In addition, Revonsuo has co-edited two books on consciousness: Consciousness in Philosophy and Cognitive Neuroscience (1994) and Beyond Dissociations: Interaction Between Dissociated Implicit and Explicit Processing (2000). He is also the European Editor of the journal Consciousness and Cognition.

=== Dreaming as a model of consciousness ===

According to Revonsuo, the dreaming brain is particularly suitable model system for the study of consciousness because it generates a conscious experience while being isolated from both sensory input and motor output. Regarding the rival paradigm of visual awareness, Revonsuo argues that it does not allow one to distinguish between consciousness and perception. Revonsuo holds that there is a "'double dissociation' between consciousness and perceptual input". Accordingly, dreams are conscious experiences, which occur without any perceptual stimuli, and, conversely, perceptual input does not automatically engender conscious experience. In support of the independence of consciousness from perception, Revonsuo cites Stephen LaBerge's case study on a lucid dreamer performing previously agreed upon eye movements to signal to the experimenters that he had become conscious of the fact that he was dreaming. A second study that supports Revonsuo's view of dreams was conducted by Allan Rechtschaffen and Foulkes (1965). In this study, subjects were made to sleep with their eyelids open, thus allowing the visual cortex to receive visual stimuli.
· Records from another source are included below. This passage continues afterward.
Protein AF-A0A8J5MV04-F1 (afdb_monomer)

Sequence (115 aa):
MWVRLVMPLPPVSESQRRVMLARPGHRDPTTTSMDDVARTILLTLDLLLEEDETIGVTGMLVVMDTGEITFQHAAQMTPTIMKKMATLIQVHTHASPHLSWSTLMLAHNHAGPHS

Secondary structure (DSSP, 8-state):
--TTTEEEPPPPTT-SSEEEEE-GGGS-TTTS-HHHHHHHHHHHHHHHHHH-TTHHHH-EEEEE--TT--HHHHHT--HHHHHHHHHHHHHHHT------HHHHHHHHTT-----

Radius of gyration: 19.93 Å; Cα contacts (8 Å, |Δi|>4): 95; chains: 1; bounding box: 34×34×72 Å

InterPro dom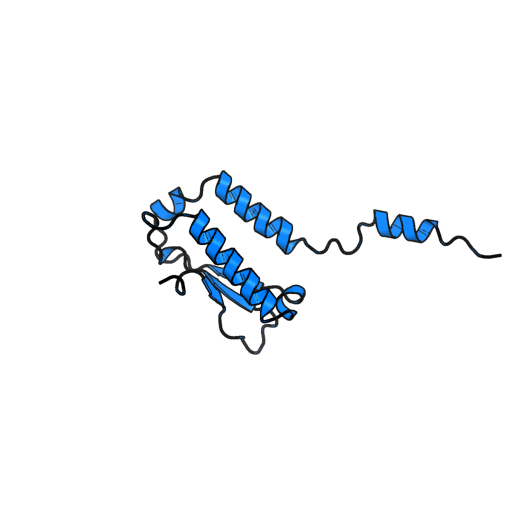ains:
  IPR001251 CRAL-TRIO lipid binding domain [PF00650] (15-92)
  IPR036865 CRAL-TRIO lipid binding domain superfamily [G3DSA:3.40.525.10] (4-96)
  IPR036865 CRAL-TRIO lipid binding domain superfamily [SSF52087] (7-92)

Mean predicted aligned error: 12.0 Å

pLDDT: mean 74.09, std 16.68, range [34.56, 89.25]

Solvent-accessible surface area (backbone atoms only — not comparable to full-atom values): 7022 Å² total; per-residue (Å²): 134,68,72,73,39,57,38,77,50,81,86,51,97,83,51,80,42,51,43,31,45,33,28,75,25,83,56,58,60,89,83,46,56,67,68,58,52,51,50,52,52,49,54,51,49,54,51,48,51,71,76,35,63,62,41,79,76,58,33,72,41,79,46,73,46,71,61,73,61,46,71,66,54,56,68,65,64,37,73,69,52,52,50,52,52,52,46,53,50,54,58,61,78,54,76,68,78,76,65,55,67,70,61,55,53,55,58,61,72,70,68,68,82,93,124

Foldseek 3Di:
DLCVAKHWDPDDPPQLAIEIEGELLPDDLVVDAVVNVVVSVVVNVVVVCVVDVSCVVSPHHYDYDCPNDDVSSVVRCDPVNVVVVVCCCCVSVPPDPPDDVVRVVVVVVPCDDDD

Organism: Homarus americanus (NCBI:txid6706)

Structure (mmCIF, N/CA/C/O backbone):
data_AF-A0A8J5MV04-F1
#
_entry.id   AF-A0A8J5MV04-F1
#
loop_
_atom_site.group_PDB
_atom_site.id
_atom_site.type_symbol
_atom_site.label_atom_id
_atom_site.label_alt_id
_atom_site.label_comp_id
_atom_site.label_asym_id
_atom_site.label_entity_id
_atom_site.label_seq_id
_atom_site.pdbx_PDB_ins_code
_atom_site.Cartn_x
_atom_site.Cartn_y
_atom_site.Cartn_z
_atom_site.occupancy
_atom_site.B_iso_or_equiv
_atom_site.auth_seq_id
_atom_site.auth_comp_id
_atom_site.auth_asym_id
_atom_site.auth_atom_id
_atom_site.pdbx_PDB_model_num
ATOM 1 N N . MET A 1 1 ? -7.635 0.762 -14.289 1.00 45.91 1 MET A N 1
ATOM 2 C CA . MET A 1 1 ? -8.277 -0.352 -13.552 1.00 45.91 1 MET A CA 1
ATOM 3 C C . MET A 1 1 ? -7.500 -0.579 -12.253 1.00 45.91 1 MET A C 1
ATOM 5 O O . MET A 1 1 ? -6.726 -1.516 -12.161 1.00 45.91 1 MET A O 1
ATOM 9 N N . TRP A 1 2 ? -7.638 0.324 -11.277 1.00 54.22 2 TRP A N 1
ATOM 10 C CA . TRP A 1 2 ? -6.779 0.381 -10.076 1.00 54.22 2 TRP A CA 1
ATOM 11 C C . TRP A 1 2 ? -7.281 -0.492 -8.913 1.00 54.22 2 TRP A C 1
ATOM 13 O O . TRP A 1 2 ? -6.500 -0.931 -8.077 1.00 54.22 2 TRP A O 1
ATOM 23 N N . VAL A 1 3 ? -8.569 -0.848 -8.942 1.00 53.88 3 VAL A N 1
ATOM 24 C CA . VAL A 1 3 ? -9.276 -1.656 -7.927 1.00 53.88 3 VAL A CA 1
ATOM 25 C C . VAL A 1 3 ? -8.695 -3.071 -7.761 1.00 53.88 3 VAL A C 1
ATOM 27 O O . VAL A 1 3 ? -8.944 -3.738 -6.766 1.00 53.88 3 VAL A O 1
ATOM 30 N N . ARG A 1 4 ? -7.902 -3.565 -8.722 1.00 66.44 4 ARG A N 1
ATOM 31 C CA . ARG A 1 4 ? -7.324 -4.916 -8.645 1.00 66.44 4 ARG A CA 1
ATOM 32 C C . ARG A 1 4 ? -6.044 -5.007 -7.813 1.00 66.44 4 ARG A C 1
ATOM 34 O O . ARG A 1 4 ? -5.702 -6.119 -7.412 1.00 66.44 4 ARG A O 1
ATOM 41 N N . LEU A 1 5 ? -5.367 -3.884 -7.566 1.00 75.44 5 LEU A N 1
ATOM 42 C CA . LEU A 1 5 ? -4.035 -3.868 -6.965 1.00 75.44 5 LEU A CA 1
ATOM 43 C C . LEU A 1 5 ? -4.077 -3.952 -5.438 1.00 75.44 5 LEU A C 1
ATOM 45 O O . LEU A 1 5 ? -3.331 -4.736 -4.861 1.00 75.44 5 LEU A O 1
ATOM 49 N N . VAL A 1 6 ? -4.936 -3.153 -4.803 1.00 80.69 6 VAL A N 1
ATOM 50 C CA . VAL A 1 6 ? -5.116 -3.100 -3.349 1.00 80.69 6 VAL A CA 1
ATOM 51 C C . VAL A 1 6 ? -6.597 -2.912 -3.075 1.00 80.69 6 VAL A C 1
ATOM 53 O O . VAL A 1 6 ? -7.193 -1.969 -3.590 1.00 80.69 6 VAL A O 1
ATOM 56 N N . MET A 1 7 ? -7.199 -3.821 -2.312 1.00 84.62 7 MET A N 1
ATOM 57 C CA . MET A 1 7 ? -8.630 -3.765 -2.022 1.00 84.62 7 MET A CA 1
ATOM 58 C C . MET A 1 7 ? -8.947 -4.262 -0.610 1.00 84.62 7 MET A C 1
ATOM 60 O O . MET A 1 7 ? -8.381 -5.277 -0.188 1.00 84.62 7 MET A O 1
ATOM 64 N N . PRO A 1 8 ? -9.857 -3.589 0.116 1.00 84.75 8 PRO A N 1
ATOM 65 C CA . PRO A 1 8 ? -10.402 -4.135 1.346 1.00 84.75 8 PRO A CA 1
ATOM 66 C C . PRO A 1 8 ? -11.262 -5.358 1.023 1.00 84.75 8 PRO A C 1
ATOM 68 O O . PRO A 1 8 ? -12.059 -5.356 0.081 1.00 84.75 8 PRO A O 1
ATOM 71 N N . LEU A 1 9 ? -11.077 -6.425 1.792 1.00 84.81 9 LEU A N 1
ATOM 72 C CA . LEU A 1 9 ? -11.949 -7.588 1.741 1.00 84.81 9 LEU A CA 1
ATOM 73 C C . LEU A 1 9 ? -13.189 -7.346 2.612 1.00 84.81 9 LEU A C 1
ATOM 75 O O . LEU A 1 9 ? -13.111 -6.598 3.593 1.00 84.81 9 LEU A O 1
ATOM 79 N N . PRO A 1 10 ? -14.326 -7.991 2.291 1.00 82.75 10 PRO A N 1
ATOM 80 C CA . PRO A 1 10 ? -15.502 -7.948 3.144 1.00 82.75 10 PRO A CA 1
ATOM 81 C C . PRO A 1 10 ? -15.164 -8.357 4.587 1.00 82.75 10 PRO A C 1
ATOM 83 O O . PRO A 1 10 ? -14.326 -9.246 4.781 1.00 82.75 10 PRO A O 1
ATOM 86 N N . PRO A 1 11 ? -15.814 -7.751 5.596 1.00 74.75 11 PRO A N 1
ATOM 87 C CA . PRO A 1 11 ? -15.616 -8.124 6.990 1.00 74.75 11 PRO A CA 1
ATOM 88 C C . PRO A 1 11 ? -15.838 -9.624 7.191 1.00 74.75 11 PRO A C 1
ATOM 90 O O . PRO A 1 11 ? -16.908 -10.147 6.879 1.00 74.75 11 PRO A O 1
ATOM 93 N N . VAL A 1 12 ? -14.838 -10.320 7.729 1.00 73.12 12 VAL A N 1
ATOM 94 C CA . VAL A 1 12 ? -15.010 -11.700 8.193 1.00 73.12 12 VAL A CA 1
ATOM 95 C C . VAL A 1 12 ? -15.624 -11.629 9.588 1.00 73.12 12 VAL A C 1
ATOM 97 O O . VAL A 1 12 ? -15.119 -10.899 10.437 1.00 73.12 12 VAL A O 1
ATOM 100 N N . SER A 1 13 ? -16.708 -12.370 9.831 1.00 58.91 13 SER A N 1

Though their eyes were open, and the perceptual input was accessible, the subjects could not see the stimuli and did not report dreaming of it. It is the brain that is having the internal experience, independent of perceptual input. This internalist view of consciousness leads Revonsuo to compare both dreaming and waking consciousness with a virtual reality simulation decoupled from or only indirectly informed by a brain's external environment.

Philosophically, Revonsuo's claim that dreaming is a state of consciousness at all contradicts arguments propounded by philosophers Norman Malcolm and Daniel Dennett. Malcolm argues that, if a person is in any way conscious, "it logically follows that he is not sound asleep". Dennett suggested that we needed a well-confirmed, empirical theory of dreams before we could say whether
dreams were like experiences or not.

=== Threat Simulation Theory ===

Revonsuo's threat simulation theory claims that much or all of dream experience is "specialized in the simulation of threatening events", for the evolutionary purpose of rehearsing fight or flight situations to better prepare for such instances in waking life (similar to a "fire drill"). According to Revonsuo, empiricial research supports this theory by showing the recurrence of threatening situations in dreaming: of all of the emotions experienced in dreaming, "fear [is] the most common and anger the next most common".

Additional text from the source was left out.